-- Problem to work on --
A single stretch of the material below is to be transcribed exactly, starting at the line with "ATOM 6 N N ." and ending after the line with "ATOM 17 O O".

——

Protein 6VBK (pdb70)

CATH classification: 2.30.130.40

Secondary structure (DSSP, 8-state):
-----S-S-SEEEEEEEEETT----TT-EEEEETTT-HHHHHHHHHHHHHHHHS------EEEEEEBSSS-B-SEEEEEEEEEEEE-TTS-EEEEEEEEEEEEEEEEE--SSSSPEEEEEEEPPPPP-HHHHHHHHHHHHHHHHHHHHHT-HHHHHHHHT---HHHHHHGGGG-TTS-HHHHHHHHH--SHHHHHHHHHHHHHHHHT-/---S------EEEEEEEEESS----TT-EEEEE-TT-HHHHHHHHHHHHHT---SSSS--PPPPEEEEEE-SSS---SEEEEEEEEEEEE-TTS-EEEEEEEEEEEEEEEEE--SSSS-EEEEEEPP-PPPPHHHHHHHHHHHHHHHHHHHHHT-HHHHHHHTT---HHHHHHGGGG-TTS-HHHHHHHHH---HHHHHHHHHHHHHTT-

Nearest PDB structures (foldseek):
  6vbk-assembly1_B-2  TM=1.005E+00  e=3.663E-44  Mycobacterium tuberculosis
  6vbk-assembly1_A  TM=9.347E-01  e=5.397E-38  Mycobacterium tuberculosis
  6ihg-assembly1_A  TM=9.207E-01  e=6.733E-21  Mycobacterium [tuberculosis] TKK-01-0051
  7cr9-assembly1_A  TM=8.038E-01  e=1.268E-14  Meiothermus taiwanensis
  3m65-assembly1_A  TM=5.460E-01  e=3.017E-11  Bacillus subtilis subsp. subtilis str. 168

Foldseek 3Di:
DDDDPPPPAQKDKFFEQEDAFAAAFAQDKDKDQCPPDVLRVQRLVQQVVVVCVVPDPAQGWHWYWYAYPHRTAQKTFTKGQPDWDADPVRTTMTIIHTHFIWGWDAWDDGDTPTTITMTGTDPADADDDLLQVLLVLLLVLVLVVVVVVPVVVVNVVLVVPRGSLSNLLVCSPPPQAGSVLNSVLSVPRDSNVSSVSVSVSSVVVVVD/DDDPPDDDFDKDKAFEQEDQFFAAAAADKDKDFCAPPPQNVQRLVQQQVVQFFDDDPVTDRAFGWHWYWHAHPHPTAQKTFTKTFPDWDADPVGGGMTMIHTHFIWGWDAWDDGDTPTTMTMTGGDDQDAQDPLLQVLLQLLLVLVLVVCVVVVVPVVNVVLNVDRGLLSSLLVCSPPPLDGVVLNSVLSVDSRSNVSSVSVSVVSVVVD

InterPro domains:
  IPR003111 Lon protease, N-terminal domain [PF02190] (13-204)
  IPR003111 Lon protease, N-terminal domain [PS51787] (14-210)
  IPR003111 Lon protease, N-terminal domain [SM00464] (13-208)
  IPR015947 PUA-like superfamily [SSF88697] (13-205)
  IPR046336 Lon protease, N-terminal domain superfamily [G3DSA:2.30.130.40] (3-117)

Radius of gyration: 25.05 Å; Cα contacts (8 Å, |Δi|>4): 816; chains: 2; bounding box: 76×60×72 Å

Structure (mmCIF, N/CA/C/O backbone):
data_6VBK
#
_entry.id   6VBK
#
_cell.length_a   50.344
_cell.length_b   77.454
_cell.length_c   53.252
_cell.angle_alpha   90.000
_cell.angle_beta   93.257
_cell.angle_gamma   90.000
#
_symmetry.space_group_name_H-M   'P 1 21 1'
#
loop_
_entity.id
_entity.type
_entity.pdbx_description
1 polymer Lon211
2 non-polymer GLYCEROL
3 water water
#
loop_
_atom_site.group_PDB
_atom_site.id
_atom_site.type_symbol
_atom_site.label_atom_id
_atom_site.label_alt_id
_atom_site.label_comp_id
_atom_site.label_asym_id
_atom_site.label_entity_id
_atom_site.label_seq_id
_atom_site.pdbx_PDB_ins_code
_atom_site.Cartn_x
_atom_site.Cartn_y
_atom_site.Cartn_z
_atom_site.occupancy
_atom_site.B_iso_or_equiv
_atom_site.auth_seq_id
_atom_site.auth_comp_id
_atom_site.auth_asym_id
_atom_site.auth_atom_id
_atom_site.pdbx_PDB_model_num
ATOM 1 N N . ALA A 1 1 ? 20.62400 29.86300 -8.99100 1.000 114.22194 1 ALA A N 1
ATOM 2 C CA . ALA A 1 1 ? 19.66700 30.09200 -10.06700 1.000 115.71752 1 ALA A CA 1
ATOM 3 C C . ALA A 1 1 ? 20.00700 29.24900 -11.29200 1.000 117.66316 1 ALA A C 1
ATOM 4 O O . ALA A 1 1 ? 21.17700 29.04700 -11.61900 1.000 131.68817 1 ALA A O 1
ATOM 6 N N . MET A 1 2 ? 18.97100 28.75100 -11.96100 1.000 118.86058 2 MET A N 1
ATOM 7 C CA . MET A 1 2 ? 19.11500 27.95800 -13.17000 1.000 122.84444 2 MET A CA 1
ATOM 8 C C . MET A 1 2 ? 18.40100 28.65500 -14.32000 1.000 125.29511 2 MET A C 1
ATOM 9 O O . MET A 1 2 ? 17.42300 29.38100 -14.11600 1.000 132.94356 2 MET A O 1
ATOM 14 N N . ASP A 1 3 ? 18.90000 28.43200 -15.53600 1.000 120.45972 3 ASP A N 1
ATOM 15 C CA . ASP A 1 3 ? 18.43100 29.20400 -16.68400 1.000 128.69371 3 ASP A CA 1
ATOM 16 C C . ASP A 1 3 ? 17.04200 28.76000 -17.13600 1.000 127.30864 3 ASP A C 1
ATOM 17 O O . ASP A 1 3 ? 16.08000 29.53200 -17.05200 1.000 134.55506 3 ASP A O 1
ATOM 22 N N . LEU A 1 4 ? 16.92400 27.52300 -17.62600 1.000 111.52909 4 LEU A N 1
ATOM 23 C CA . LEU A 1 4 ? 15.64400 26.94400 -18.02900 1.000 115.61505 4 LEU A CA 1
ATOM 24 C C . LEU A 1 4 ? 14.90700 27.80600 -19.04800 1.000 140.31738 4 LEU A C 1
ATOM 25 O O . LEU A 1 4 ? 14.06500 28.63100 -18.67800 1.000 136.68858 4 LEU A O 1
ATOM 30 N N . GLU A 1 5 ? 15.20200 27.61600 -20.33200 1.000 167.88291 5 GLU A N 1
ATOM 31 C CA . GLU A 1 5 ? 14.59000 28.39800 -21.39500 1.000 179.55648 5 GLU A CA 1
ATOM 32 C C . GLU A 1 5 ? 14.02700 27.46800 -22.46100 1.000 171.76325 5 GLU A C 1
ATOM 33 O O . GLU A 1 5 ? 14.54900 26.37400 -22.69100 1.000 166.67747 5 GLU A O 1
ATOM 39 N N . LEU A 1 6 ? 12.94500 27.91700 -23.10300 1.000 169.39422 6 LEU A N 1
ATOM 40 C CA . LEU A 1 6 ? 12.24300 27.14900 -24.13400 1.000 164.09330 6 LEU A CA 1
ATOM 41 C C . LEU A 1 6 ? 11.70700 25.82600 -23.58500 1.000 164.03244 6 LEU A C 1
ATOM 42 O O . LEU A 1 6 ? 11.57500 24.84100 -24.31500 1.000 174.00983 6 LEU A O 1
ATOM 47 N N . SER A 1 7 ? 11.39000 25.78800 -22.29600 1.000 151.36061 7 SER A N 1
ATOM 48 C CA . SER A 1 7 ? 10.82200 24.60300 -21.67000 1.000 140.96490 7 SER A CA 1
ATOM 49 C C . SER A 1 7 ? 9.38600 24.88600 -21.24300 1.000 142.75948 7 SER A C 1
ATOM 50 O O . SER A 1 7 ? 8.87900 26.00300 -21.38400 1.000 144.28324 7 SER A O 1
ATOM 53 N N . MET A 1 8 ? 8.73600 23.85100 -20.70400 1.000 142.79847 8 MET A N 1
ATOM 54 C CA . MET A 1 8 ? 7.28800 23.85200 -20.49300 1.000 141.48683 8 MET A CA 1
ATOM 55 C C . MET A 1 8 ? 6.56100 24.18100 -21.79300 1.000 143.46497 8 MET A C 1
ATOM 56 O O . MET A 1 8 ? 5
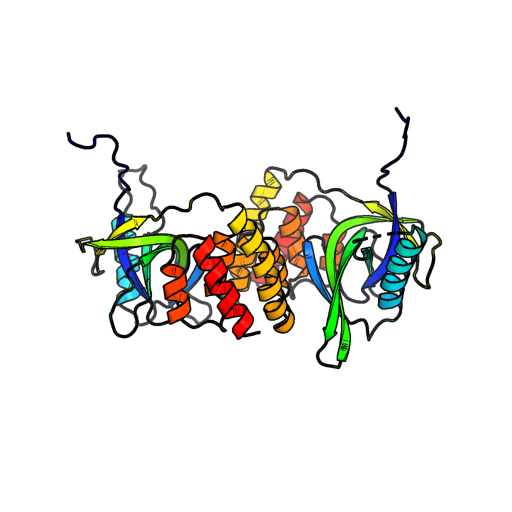.56000 24.90200 -21.81100 1.000 141.05551 8 MET A O 1
ATOM 61 N N . SER A 1 9 ? 7.08300 23.64800 -22.89400 1.000 143.44381 9 SER A N 1
ATOM 62 C CA . SER A 1 9 ? 6.49800 23.88200 -24.20300 1.000 141.43607 9 SER A CA 1
ATOM 63 C C . SER A 1 9 ? 5.13200 23.21000 -24.30100 1.000 147.28073 9 SER A C 1
ATOM 64 O O . SER A 1 9 ? 4.83500 22.23500 -23.60500 1.000 148.17802 9 SER A O 1
ATOM 67 N N . GLU A 1 10 ? 4.28900 23.75800 -25.18300 1.000 150.71265 10 GLU A N 1
ATOM 68 C CA . GLU A 1 10 ? 2.88100 23.30400 -25.35000 1.000 142.92988 10 GLU A CA 1
ATOM 69 C C . GLU A 1 10 ? 2.76700 22.10000 -26.29700 1.000 129.21462 10 GLU A C 1
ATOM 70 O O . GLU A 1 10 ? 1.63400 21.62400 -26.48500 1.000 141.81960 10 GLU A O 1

——

-- Response to the exercise --
ATOM 6 N N . MET A 1 2 ? 18.97100 28.75100 -11.96100 1.000 118.86058 2 MET A N 1
ATOM 7 C CA . MET A 1 2 ? 19.11500 27.95800 -13.17000 1.000 122.84444 2 MET A CA 1
ATOM 8 C C . MET A 1 2 ? 18.40100 28.65500 -14.32000 1.000 125.29511 2 MET A C 1
ATOM 9 O O . MET A 1 2 ? 17.42300 29.38100 -14.11600 1.000 132.94356 2 MET A O 1
ATOM 14 N N . ASP A 1 3 ? 18.90000 28.43200 -15.53600 1.000 120.45972 3 ASP A N 1
ATOM 15 C CA . ASP A 1 3 ? 18.43100 29.20400 -16.68400 1.000 128.69371 3 ASP A CA 1
ATOM 16 C C . ASP A 1 3 ? 17.04200 28.76000 -17.13600 1.000 127.30864 3 ASP A C 1
ATOM 17 O O . ASP A 1 3 ? 16.08000 29.53200 -17.05200 1.000 134.55506 3 ASP A O 1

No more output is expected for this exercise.